§ **WHAT IS REQUIRED**: In the entries that follow, the lines from the one with "ATOM 244 C C" through the one with "ATOM 252 C CA" are the ones to write out, exactly and with both ends included. Nothing else should appear.

(Data entries)
..........

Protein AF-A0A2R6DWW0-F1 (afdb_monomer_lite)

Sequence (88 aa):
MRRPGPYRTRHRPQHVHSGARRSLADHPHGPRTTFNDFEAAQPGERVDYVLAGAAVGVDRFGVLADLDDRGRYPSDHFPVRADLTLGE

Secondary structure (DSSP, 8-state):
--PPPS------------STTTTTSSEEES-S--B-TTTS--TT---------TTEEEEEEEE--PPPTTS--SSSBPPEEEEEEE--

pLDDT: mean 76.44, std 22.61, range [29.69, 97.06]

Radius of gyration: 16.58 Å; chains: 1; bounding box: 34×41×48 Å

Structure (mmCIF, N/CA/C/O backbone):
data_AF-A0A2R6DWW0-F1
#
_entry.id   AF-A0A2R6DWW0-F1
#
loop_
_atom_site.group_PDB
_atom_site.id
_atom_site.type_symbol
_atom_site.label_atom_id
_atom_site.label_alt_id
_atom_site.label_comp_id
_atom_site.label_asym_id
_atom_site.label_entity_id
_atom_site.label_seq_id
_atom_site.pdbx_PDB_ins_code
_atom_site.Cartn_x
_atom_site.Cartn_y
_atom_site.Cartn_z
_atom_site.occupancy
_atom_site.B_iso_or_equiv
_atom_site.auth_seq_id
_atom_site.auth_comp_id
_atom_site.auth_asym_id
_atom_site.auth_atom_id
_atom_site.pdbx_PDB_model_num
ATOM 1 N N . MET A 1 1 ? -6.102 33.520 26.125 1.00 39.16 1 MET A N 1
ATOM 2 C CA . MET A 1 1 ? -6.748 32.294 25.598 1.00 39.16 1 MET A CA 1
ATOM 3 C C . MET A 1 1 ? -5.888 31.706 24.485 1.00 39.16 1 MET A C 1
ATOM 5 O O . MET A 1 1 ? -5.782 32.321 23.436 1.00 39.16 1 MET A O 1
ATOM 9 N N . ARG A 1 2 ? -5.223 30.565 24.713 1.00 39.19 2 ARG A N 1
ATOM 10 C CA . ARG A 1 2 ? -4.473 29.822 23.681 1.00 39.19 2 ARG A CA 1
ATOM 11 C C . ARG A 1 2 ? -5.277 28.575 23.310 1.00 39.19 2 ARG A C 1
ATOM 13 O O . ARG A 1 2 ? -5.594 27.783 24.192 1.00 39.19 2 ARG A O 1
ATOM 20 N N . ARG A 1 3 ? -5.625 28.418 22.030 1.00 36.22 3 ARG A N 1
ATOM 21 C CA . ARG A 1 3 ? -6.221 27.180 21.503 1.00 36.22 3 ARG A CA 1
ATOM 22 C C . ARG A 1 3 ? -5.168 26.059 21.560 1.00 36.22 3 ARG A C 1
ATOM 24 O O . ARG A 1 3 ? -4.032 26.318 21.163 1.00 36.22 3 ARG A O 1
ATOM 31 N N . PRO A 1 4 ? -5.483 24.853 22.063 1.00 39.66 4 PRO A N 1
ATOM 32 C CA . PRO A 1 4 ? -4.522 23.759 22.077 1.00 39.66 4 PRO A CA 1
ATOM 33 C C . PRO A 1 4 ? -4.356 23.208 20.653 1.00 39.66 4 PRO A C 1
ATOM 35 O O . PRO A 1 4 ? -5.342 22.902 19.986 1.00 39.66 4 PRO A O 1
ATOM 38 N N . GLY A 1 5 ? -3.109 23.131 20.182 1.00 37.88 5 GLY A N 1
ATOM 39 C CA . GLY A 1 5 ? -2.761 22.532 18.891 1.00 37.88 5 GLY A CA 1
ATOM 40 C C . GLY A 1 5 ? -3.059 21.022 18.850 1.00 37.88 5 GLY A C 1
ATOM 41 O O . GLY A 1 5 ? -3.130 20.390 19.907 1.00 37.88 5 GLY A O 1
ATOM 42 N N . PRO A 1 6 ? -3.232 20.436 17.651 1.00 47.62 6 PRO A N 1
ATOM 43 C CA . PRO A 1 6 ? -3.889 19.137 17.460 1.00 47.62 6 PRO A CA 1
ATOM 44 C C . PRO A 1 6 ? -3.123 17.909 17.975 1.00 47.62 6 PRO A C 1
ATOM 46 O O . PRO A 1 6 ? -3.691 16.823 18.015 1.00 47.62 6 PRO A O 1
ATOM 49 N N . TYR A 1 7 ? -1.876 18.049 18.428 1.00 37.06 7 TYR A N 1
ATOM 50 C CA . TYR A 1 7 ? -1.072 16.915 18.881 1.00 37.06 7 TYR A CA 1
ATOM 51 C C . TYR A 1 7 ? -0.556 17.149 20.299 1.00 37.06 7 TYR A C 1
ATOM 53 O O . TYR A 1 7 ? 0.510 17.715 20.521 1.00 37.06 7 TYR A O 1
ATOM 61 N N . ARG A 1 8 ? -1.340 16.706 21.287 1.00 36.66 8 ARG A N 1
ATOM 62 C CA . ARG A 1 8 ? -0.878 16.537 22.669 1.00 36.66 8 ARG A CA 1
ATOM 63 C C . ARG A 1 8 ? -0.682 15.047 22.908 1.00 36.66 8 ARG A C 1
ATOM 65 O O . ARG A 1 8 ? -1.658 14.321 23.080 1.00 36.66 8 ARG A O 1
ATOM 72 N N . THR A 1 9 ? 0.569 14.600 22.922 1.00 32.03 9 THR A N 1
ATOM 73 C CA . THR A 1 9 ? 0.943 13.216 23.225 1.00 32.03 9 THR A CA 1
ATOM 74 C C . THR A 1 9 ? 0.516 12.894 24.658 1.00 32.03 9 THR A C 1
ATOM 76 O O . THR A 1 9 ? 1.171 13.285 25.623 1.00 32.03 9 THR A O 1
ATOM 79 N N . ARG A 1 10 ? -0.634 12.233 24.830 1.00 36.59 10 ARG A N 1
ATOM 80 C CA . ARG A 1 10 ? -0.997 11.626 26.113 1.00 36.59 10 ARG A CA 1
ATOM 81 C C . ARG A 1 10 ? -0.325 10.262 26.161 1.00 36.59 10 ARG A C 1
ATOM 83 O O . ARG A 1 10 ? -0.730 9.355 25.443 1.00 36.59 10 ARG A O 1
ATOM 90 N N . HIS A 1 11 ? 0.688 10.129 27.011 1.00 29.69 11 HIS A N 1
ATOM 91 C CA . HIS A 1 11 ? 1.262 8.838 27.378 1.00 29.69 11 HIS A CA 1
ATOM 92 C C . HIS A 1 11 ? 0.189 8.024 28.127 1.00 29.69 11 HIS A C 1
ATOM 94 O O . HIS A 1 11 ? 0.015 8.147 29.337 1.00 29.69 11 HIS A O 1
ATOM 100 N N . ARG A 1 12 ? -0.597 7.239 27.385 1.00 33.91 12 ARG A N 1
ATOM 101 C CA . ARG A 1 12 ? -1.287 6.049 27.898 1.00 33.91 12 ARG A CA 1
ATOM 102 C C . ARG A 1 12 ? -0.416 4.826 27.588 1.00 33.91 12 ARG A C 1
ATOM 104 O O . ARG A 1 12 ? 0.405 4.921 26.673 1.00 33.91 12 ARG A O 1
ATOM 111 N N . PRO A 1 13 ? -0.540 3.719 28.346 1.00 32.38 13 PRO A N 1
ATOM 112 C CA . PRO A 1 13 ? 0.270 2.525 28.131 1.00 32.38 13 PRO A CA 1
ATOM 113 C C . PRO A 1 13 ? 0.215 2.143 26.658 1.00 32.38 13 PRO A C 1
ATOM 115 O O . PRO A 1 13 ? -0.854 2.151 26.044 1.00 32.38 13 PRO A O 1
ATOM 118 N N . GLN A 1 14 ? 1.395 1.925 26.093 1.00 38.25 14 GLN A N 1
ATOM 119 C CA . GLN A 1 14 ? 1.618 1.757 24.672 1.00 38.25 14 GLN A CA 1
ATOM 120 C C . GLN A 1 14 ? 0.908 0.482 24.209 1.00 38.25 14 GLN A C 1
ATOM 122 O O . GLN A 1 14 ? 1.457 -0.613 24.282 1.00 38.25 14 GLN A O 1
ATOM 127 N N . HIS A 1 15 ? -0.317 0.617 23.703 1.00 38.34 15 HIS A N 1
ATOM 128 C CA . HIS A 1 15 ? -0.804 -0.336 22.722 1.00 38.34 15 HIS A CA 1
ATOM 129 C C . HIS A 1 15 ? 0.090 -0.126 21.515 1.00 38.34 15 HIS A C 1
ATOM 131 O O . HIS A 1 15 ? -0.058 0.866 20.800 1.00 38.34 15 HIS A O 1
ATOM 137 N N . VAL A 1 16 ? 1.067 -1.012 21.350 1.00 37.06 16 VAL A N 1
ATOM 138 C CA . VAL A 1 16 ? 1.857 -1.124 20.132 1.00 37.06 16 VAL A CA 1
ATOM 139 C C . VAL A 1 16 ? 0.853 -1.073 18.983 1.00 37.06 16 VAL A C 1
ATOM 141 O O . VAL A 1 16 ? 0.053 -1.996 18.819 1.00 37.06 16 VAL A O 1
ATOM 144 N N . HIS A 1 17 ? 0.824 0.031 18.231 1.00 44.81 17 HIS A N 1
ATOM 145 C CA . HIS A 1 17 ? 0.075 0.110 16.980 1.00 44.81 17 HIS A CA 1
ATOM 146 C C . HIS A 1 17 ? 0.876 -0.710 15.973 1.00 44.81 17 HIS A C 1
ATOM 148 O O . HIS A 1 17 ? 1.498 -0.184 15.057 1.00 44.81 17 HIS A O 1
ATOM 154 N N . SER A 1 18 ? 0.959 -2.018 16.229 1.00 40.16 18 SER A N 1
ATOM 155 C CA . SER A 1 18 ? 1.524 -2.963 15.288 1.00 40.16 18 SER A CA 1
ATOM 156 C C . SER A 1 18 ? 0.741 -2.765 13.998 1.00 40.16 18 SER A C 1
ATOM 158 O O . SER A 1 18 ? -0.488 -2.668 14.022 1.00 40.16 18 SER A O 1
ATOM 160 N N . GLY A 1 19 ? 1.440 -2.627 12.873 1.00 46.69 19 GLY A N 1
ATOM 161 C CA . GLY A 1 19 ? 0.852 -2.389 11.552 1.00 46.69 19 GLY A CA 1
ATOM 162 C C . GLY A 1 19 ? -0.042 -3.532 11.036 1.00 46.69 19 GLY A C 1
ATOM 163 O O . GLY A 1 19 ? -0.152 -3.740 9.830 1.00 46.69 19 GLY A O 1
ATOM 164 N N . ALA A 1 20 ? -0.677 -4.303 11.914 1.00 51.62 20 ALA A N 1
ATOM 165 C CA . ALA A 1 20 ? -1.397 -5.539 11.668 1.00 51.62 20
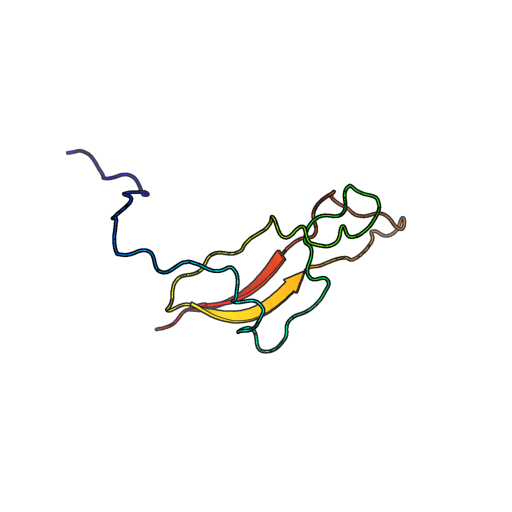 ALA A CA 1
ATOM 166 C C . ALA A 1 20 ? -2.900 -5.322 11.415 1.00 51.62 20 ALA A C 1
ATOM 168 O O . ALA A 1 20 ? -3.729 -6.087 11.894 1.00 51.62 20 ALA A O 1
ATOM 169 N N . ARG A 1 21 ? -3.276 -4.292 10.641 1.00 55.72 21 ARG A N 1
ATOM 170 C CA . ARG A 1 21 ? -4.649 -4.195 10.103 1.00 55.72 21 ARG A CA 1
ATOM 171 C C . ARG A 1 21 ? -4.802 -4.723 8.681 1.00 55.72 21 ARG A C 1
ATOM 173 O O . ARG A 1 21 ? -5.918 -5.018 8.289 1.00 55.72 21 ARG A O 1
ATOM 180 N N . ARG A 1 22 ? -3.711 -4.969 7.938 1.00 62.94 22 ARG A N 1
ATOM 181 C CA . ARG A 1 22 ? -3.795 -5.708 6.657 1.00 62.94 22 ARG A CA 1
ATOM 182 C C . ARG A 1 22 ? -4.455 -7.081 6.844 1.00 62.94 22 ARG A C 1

..........

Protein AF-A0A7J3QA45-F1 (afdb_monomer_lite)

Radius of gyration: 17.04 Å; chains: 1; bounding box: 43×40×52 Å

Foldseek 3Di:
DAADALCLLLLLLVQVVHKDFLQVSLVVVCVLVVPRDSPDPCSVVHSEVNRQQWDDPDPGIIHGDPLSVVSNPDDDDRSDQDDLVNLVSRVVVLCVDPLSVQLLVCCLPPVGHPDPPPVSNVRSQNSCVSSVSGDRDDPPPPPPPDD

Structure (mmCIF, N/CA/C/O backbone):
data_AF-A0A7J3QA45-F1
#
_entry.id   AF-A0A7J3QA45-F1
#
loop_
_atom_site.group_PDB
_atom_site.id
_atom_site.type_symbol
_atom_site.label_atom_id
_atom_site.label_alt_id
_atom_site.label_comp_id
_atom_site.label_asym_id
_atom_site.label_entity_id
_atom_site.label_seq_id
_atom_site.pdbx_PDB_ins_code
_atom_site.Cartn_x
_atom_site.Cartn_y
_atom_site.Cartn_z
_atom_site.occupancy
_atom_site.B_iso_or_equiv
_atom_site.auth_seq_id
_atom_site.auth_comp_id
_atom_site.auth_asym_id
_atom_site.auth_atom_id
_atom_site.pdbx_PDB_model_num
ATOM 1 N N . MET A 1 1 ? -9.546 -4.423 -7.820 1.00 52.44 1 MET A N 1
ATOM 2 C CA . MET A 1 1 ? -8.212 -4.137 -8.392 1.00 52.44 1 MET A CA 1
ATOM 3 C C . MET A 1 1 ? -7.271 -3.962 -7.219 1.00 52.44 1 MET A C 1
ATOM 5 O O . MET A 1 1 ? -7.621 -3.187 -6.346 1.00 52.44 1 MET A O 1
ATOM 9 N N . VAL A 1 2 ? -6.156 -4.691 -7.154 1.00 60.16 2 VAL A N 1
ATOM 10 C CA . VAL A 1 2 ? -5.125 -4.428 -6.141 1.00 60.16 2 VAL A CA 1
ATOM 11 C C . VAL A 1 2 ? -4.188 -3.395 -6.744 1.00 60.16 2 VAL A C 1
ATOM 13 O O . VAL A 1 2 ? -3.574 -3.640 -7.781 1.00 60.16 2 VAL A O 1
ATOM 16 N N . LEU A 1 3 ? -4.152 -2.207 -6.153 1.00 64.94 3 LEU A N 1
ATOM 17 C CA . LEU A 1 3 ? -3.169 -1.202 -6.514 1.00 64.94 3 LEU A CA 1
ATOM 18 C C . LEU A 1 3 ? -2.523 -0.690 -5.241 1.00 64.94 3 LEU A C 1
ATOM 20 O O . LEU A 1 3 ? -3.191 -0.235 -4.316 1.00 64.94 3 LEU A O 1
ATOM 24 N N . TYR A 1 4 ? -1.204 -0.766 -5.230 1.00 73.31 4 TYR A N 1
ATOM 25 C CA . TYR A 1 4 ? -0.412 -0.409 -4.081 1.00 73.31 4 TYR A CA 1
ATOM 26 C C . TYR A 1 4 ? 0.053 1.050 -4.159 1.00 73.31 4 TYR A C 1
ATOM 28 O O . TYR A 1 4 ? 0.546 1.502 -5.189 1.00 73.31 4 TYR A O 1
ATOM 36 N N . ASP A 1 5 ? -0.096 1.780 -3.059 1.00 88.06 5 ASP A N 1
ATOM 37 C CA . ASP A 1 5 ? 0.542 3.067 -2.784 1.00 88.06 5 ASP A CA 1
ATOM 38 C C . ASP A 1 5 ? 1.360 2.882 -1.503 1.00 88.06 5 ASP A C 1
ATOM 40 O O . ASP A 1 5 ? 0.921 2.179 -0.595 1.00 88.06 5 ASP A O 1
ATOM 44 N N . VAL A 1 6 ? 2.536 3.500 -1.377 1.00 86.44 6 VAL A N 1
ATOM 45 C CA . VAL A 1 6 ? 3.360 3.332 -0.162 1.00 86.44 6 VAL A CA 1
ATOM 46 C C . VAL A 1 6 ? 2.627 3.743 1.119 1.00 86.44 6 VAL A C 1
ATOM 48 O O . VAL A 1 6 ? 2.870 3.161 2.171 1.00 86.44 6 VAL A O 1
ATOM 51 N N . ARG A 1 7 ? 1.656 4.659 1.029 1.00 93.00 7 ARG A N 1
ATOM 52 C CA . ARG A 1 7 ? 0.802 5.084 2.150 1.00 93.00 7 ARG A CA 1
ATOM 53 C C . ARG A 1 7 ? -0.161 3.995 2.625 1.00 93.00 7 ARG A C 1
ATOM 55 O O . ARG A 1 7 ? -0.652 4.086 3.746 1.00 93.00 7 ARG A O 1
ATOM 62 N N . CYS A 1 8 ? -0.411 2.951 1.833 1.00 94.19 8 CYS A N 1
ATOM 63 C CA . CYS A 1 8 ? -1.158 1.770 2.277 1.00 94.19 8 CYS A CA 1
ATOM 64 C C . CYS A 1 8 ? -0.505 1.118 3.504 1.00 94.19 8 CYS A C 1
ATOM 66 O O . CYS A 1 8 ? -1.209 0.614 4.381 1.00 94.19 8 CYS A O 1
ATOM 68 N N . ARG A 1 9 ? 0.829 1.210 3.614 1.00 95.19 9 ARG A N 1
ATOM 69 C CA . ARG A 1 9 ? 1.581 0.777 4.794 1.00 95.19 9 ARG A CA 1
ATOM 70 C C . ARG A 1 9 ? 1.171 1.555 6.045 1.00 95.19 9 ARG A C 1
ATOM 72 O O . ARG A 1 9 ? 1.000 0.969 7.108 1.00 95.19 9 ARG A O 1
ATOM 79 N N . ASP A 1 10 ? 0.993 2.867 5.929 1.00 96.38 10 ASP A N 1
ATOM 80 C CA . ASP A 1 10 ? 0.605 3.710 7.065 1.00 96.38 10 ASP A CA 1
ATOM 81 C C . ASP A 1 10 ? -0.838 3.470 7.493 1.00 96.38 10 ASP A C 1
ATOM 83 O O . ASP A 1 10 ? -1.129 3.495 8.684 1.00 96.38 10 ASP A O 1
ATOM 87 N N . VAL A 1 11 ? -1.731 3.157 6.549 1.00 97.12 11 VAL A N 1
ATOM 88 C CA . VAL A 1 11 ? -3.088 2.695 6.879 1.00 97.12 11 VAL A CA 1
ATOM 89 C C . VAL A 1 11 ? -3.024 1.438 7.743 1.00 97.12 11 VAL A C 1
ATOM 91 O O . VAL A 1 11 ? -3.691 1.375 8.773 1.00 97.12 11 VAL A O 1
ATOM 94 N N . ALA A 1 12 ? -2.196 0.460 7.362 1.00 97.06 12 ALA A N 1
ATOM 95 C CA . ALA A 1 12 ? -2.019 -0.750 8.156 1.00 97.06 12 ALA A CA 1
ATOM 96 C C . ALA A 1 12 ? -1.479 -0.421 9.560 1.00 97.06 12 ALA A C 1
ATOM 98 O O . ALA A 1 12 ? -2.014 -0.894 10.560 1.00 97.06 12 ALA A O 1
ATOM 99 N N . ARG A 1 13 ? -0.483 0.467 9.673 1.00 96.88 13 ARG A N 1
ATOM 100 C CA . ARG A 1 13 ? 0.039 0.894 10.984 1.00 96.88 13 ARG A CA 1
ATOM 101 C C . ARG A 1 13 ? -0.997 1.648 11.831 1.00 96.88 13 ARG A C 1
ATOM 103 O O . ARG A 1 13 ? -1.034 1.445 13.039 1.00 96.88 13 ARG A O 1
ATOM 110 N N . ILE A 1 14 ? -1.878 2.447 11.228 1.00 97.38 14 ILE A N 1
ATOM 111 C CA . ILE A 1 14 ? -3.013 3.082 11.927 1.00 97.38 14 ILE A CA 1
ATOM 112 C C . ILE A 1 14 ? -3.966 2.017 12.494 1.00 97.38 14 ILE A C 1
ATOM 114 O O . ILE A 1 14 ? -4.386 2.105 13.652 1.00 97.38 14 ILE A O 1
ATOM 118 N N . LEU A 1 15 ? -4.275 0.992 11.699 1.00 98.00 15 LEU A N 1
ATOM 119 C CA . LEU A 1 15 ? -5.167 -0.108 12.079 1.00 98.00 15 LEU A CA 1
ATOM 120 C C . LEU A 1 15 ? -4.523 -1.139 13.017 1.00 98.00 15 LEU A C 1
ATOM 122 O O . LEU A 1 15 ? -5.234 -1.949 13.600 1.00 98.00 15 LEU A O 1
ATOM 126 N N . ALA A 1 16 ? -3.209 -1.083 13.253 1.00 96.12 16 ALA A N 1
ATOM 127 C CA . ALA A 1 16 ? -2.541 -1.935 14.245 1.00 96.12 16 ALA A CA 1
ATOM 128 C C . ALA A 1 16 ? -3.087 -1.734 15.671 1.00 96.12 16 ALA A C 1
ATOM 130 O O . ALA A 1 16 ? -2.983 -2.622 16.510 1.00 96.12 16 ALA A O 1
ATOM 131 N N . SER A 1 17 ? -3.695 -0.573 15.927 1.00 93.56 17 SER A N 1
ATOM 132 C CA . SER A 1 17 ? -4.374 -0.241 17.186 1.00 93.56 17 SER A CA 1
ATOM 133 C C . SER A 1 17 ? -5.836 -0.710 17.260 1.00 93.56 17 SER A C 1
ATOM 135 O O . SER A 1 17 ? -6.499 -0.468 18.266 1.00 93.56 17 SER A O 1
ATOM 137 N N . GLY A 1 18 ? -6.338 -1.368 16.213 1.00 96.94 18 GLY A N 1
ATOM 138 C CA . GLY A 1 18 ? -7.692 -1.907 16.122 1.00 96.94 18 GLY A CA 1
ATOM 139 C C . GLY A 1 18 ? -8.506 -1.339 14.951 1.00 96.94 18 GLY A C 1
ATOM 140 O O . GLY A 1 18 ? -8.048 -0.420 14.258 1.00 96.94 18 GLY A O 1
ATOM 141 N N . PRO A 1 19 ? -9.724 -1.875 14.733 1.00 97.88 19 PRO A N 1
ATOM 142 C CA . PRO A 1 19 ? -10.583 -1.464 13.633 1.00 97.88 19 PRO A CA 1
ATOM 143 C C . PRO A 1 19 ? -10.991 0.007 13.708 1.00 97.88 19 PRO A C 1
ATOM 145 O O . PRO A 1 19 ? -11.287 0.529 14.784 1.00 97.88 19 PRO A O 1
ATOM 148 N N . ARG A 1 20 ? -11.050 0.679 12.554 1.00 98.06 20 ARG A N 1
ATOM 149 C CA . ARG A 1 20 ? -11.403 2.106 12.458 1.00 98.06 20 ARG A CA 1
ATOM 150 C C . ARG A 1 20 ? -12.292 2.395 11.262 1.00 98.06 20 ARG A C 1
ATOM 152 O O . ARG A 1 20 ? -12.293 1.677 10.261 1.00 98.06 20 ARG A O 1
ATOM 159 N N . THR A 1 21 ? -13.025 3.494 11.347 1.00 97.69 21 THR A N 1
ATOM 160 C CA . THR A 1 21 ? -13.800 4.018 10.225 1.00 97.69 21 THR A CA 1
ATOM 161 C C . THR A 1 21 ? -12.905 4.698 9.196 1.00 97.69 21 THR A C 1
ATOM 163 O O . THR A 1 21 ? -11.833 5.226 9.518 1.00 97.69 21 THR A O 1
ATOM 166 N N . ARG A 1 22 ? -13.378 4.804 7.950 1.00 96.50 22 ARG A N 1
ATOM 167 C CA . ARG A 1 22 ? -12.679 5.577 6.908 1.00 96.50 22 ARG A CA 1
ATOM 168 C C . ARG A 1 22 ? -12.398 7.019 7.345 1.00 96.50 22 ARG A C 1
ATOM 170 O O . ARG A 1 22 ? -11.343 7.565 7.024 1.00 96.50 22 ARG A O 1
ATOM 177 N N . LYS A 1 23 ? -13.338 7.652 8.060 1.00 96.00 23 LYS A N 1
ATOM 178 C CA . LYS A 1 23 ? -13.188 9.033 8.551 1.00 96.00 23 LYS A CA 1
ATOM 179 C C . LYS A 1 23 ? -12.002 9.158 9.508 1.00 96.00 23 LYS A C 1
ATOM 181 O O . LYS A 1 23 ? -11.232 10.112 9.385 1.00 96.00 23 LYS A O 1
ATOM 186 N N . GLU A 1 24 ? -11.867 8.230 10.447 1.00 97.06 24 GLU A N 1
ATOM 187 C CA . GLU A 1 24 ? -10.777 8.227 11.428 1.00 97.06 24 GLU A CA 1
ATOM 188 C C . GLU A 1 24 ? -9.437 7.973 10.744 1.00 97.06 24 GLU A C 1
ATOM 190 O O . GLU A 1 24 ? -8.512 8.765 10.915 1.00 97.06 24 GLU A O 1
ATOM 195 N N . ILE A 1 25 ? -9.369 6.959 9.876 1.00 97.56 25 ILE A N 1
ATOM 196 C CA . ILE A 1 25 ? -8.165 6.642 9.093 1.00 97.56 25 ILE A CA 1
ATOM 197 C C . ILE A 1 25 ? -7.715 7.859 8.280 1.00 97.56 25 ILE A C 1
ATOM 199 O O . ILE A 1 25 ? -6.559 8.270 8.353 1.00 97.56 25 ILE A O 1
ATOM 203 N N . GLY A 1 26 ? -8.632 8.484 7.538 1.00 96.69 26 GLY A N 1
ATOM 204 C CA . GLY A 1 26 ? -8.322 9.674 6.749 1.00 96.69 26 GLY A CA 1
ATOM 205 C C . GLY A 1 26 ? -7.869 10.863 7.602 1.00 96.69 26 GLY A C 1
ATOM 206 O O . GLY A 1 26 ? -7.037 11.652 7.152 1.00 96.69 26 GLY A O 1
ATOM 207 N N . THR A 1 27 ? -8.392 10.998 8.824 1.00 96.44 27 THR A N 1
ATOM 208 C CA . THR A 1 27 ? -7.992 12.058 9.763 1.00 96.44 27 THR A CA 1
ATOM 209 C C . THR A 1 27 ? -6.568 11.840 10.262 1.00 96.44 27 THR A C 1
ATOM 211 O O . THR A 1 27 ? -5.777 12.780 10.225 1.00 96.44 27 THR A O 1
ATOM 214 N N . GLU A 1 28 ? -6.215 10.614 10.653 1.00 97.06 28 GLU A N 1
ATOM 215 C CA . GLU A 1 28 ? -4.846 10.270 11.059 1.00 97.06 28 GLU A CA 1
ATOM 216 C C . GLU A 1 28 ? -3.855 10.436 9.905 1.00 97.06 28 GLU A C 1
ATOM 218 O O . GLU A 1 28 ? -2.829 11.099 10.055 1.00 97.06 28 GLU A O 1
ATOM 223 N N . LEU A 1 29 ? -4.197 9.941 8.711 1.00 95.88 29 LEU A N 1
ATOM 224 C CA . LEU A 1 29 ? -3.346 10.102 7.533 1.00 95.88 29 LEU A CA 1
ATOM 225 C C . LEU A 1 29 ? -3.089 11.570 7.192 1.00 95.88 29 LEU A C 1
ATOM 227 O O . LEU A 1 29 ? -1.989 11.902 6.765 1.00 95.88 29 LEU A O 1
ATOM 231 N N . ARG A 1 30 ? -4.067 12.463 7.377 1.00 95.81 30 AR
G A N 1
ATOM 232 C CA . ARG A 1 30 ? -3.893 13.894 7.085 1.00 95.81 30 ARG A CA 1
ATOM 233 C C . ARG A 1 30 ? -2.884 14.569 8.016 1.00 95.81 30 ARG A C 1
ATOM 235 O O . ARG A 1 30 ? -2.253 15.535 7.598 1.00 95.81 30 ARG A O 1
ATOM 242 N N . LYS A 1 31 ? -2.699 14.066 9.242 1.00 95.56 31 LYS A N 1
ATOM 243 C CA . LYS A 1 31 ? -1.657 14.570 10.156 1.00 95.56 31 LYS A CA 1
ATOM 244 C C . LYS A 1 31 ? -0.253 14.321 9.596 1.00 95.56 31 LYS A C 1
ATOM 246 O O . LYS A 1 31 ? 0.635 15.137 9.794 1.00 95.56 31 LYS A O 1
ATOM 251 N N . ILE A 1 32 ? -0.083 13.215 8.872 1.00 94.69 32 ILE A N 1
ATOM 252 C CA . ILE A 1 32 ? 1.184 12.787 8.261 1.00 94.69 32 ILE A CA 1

..........

§ **TASK RESPONSE**:
ATOM 244 C C . LYS A 1 31 ? -0.253 14.321 9.596 1.00 95.56 31 LYS A C 1
ATOM 246 O O . LYS A 1 31 ? 0.635 15.137 9.794 1.00 95.56 31 LYS A O 1
ATOM 251 N N . ILE A 1 32 ? -0.083 13.215 8.872 1.00 94.69 32 ILE A N 1
ATOM 252 C CA . ILE A 1 32 ? 1.184 12.787 8.261 1.00 94.69 32 ILE A CA 1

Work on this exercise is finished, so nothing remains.